The OET field consisted of a square box with an open top, painted black, 75 cm wide × 50 cm tall. The arena was dimly illuminated and surrounded by a black curtain so that the environment was visually uniform. The test consisted of ten consecutive 4 minute sessions, each followed by 4 minute periods in which the rats were returned to their cages, as previously described by Parron and colleagues (Parron et al., 2006). A schematic representation of the object exploration task is shown in Figure 1. In session 1 (S1), the animal was placed in the empty open field. This first session served as a familiarization stage to prevent anxiety and to assess locomotor activity. In sessions 2 through 7 (S2–S7), the animal was exposed to a diagonal configuration of two objects in the field and became habituated to this new environment. In session 8 (S8), object 2 (obj. 2) was displaced and moved to a linear configuration in relation to object 1 (obj.1) to test recognition of spatial change. Session 9 (S9) was a repetition of session 8. In session 10 (S10), object 1 was replaced by a novel object, object 3 (obj. 3), to test recognition of the new, non displaced object. All objects were located at the same distance from the wall of the field, and the field was cleaned with water and dried after every session.

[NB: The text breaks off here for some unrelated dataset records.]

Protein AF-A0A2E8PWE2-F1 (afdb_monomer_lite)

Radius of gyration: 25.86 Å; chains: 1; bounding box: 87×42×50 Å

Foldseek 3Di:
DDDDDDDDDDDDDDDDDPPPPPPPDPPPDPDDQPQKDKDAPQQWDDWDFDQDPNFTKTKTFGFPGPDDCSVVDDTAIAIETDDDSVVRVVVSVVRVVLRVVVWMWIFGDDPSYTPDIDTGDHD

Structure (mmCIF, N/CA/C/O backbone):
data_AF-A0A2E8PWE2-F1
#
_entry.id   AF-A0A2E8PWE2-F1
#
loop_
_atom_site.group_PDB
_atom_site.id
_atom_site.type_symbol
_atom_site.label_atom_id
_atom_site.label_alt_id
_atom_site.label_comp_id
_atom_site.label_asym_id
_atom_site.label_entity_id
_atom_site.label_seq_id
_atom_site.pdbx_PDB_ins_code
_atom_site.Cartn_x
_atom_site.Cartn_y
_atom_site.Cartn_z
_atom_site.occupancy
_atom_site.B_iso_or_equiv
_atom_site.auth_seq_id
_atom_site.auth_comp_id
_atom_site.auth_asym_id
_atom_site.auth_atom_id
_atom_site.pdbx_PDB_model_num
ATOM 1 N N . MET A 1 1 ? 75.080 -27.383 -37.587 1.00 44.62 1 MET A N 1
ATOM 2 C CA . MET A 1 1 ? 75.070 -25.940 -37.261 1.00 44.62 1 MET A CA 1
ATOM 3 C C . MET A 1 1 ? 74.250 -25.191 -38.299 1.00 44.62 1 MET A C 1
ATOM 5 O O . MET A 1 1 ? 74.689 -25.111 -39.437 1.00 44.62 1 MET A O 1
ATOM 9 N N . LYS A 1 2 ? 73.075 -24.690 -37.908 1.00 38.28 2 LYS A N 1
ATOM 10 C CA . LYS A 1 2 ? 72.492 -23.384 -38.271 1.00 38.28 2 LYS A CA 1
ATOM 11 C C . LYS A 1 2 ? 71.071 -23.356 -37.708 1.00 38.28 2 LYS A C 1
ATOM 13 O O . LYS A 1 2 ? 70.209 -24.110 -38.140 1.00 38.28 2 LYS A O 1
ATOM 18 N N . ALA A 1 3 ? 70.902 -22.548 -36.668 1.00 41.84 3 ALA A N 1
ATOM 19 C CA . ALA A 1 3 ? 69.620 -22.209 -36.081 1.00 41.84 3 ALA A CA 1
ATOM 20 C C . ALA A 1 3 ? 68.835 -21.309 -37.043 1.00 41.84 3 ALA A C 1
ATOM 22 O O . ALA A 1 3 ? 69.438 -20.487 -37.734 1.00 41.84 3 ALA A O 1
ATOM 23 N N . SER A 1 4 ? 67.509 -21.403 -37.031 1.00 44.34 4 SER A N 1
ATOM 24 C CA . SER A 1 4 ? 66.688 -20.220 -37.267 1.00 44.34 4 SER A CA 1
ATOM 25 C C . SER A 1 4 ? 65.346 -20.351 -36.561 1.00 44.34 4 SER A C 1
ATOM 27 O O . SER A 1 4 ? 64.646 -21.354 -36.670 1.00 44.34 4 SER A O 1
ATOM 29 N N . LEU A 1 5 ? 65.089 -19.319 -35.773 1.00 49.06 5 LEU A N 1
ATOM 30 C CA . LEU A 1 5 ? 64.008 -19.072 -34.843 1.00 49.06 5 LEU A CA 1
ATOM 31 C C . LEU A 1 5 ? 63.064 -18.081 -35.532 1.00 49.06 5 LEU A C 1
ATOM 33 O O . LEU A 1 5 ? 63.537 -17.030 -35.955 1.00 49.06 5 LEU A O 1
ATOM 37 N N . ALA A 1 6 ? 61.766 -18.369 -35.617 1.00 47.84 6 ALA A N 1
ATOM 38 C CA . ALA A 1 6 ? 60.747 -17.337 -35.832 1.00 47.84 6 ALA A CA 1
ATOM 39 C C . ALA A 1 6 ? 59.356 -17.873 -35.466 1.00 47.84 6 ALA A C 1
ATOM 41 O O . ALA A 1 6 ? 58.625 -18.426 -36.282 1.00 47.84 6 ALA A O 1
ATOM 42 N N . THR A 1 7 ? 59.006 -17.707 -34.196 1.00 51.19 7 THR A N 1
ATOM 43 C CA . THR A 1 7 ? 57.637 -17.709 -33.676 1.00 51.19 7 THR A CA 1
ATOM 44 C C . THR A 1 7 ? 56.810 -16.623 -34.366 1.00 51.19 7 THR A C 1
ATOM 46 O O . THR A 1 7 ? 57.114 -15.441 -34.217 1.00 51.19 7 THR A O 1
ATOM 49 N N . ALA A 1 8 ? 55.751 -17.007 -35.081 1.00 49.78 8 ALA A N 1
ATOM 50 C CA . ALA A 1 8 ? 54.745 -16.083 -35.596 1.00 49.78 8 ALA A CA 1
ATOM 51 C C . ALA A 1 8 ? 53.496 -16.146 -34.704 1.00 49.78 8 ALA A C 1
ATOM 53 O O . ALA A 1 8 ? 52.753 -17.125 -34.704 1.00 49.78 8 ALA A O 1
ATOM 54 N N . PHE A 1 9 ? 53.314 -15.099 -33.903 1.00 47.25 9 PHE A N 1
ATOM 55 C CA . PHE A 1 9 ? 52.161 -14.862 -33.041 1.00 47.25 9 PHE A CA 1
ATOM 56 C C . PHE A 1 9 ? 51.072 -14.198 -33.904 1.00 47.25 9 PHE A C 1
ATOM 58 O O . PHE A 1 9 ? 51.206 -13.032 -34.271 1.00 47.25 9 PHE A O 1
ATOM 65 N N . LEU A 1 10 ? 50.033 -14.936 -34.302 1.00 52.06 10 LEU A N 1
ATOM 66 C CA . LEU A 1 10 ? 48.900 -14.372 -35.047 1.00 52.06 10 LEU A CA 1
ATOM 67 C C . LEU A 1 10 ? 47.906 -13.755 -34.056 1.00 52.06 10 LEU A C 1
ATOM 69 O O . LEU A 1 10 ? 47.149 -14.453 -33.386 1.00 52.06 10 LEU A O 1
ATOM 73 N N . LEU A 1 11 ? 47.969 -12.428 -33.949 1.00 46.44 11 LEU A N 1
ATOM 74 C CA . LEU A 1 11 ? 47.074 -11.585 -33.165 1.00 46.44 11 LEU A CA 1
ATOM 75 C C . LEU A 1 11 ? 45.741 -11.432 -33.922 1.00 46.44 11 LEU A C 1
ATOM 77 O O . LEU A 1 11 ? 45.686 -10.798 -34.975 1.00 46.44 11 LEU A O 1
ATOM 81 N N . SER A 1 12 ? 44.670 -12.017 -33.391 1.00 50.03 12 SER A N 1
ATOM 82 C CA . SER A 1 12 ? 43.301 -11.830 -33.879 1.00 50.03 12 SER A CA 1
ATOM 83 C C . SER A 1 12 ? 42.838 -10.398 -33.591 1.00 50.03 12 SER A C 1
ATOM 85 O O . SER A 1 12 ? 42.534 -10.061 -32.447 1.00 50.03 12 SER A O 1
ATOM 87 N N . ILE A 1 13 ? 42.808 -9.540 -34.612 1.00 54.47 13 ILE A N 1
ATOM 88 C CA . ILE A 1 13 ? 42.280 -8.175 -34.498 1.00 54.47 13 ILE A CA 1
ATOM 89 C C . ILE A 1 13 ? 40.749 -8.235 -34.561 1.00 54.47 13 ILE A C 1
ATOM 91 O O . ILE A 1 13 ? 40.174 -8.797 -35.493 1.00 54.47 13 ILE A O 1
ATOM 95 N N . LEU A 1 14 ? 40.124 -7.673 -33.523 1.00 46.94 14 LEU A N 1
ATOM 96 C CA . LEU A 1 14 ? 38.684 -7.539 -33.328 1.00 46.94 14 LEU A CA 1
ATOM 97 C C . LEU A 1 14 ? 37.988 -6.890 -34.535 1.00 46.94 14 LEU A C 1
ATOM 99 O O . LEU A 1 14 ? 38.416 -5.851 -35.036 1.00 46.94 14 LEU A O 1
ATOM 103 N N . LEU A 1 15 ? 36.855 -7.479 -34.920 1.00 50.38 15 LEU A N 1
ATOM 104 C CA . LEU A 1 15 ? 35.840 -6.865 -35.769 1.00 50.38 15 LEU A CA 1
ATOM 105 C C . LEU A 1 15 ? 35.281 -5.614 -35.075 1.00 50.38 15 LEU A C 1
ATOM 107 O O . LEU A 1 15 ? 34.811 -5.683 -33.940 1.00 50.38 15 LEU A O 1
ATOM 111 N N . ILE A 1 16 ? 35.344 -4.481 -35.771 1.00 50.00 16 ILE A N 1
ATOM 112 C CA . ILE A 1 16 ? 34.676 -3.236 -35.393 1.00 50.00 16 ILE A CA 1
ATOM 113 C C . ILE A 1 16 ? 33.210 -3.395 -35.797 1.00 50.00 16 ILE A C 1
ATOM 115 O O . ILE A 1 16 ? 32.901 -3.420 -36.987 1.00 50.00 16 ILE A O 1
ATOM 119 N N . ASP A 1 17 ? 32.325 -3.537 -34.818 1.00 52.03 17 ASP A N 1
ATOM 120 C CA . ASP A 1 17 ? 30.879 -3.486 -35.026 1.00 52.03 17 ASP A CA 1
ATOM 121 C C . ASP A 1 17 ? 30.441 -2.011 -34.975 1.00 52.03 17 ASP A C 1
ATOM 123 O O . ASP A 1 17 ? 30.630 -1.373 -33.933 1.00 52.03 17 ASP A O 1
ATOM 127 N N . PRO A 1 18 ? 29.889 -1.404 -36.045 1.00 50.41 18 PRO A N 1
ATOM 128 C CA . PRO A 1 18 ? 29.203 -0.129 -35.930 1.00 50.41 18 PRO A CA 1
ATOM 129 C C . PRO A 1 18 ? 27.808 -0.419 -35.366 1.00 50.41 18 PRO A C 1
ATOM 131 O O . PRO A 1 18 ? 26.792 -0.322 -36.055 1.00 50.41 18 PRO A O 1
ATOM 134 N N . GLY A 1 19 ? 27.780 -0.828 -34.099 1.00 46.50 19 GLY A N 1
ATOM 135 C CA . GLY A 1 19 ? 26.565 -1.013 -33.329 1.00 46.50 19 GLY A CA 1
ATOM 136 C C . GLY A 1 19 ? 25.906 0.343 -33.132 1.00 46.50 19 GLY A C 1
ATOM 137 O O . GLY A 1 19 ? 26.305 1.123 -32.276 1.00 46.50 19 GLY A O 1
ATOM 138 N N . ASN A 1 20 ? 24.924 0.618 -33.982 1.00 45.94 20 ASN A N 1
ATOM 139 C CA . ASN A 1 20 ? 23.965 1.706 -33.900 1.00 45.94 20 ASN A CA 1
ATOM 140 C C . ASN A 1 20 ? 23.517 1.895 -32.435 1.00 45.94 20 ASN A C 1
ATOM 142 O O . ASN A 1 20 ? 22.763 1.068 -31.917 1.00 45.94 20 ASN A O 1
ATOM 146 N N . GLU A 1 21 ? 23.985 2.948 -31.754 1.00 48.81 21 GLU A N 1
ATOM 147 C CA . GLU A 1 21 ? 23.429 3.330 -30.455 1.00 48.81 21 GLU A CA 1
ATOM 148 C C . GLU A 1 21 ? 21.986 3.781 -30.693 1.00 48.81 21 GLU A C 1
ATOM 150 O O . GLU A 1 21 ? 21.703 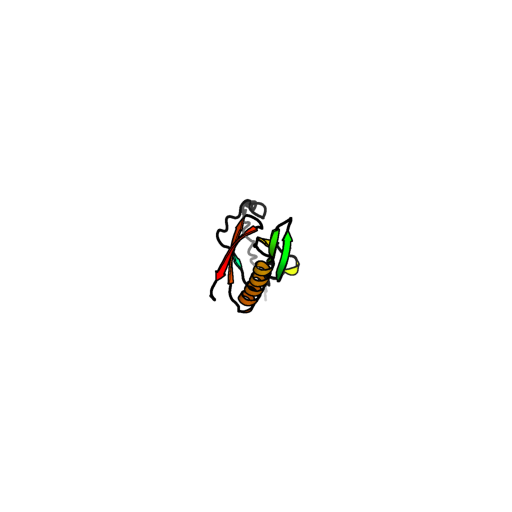4.932 -31.025 1.00 48.81 21 GLU A O 1
ATOM 155 N N . ILE A 1 22 ? 21.049 2.839 -30.566 1.00 50.44 22 ILE A N 1
ATOM 156 C CA . ILE A 1 22 ? 19.642 3.166 -30.390 1.00 50.44 22 ILE A CA 1
ATOM 157 C C . ILE A 1 22 ? 19.593 3.926 -29.072 1.00 50.44 22 ILE A C 1
ATOM 159 O O . ILE A 1 22 ? 19.703 3.322 -28.006 1.00 50.44 22 ILE A O 1
ATOM 163 N N . ALA A 1 23 ? 19.487 5.252 -29.158 1.00 56.00 23 ALA A N 1
ATOM 164 C CA . ALA A 1 23 ? 19.228 6.113 -28.020 1.00 56.00 23 ALA A CA 1
ATOM 165 C C . ALA A 1 23 ? 18.052 5.517 -27.237 1.00 56.00 23 ALA A C 1
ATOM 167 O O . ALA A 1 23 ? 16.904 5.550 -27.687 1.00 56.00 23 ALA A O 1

Each session was recorded by a video camera suspended above the field and interfaced with a computerized tracking system using Ethovision®3 software (Noldus Information Technology, Wageningen, Netherlands). For each session, the total distance moved was measured, the number of contacts made with an object was calculated, and the duration of contacts was determined with a stopwatch. A contact was defined as any time the rat touched his nose or hands on the object to actively explore it, not just as a passing sniff as it passed by the object while walking around the field.
Statistics
Data are reported as mean values ± standard error. Because their variances were not homogenous, degeneration data were examined using nonparametric Mann-Whitney U tests for pairwise comparisons. Behavioral data did not violate homogeneity of variance criteria, and were analyzed using two-way mixed-model analysis of variance (ANOVA), where the within subjects variable was session (S1 locomotor activity, S2–S7 total objects exploration, S8 spatial change, and S9–S10 non-spatial change) and the between subjects variable was the experimental group (Control, EtOH). When a statistically significant threshold (p<0.05) was reached, ANOVA was followed by Newman Keuls post hoc tests for pairwise comparisons.
RESULTS
Blood alcohol levels
Average BALs across all treatment groups at the end of the binge alcohol procedure were around 300 mg/dl (309.3±14.4 mg/dl in the group of animals used for histochemical analysis of fluoro-jade B, 289.1±18.0 mg/dl in the group used for behavioral assessment following 1 week from the exposure, and 319.3±22.7 mg/dl in the 10 weeks assessment group). Blood alcohol levels in animals given gavage with control solution were undetectable.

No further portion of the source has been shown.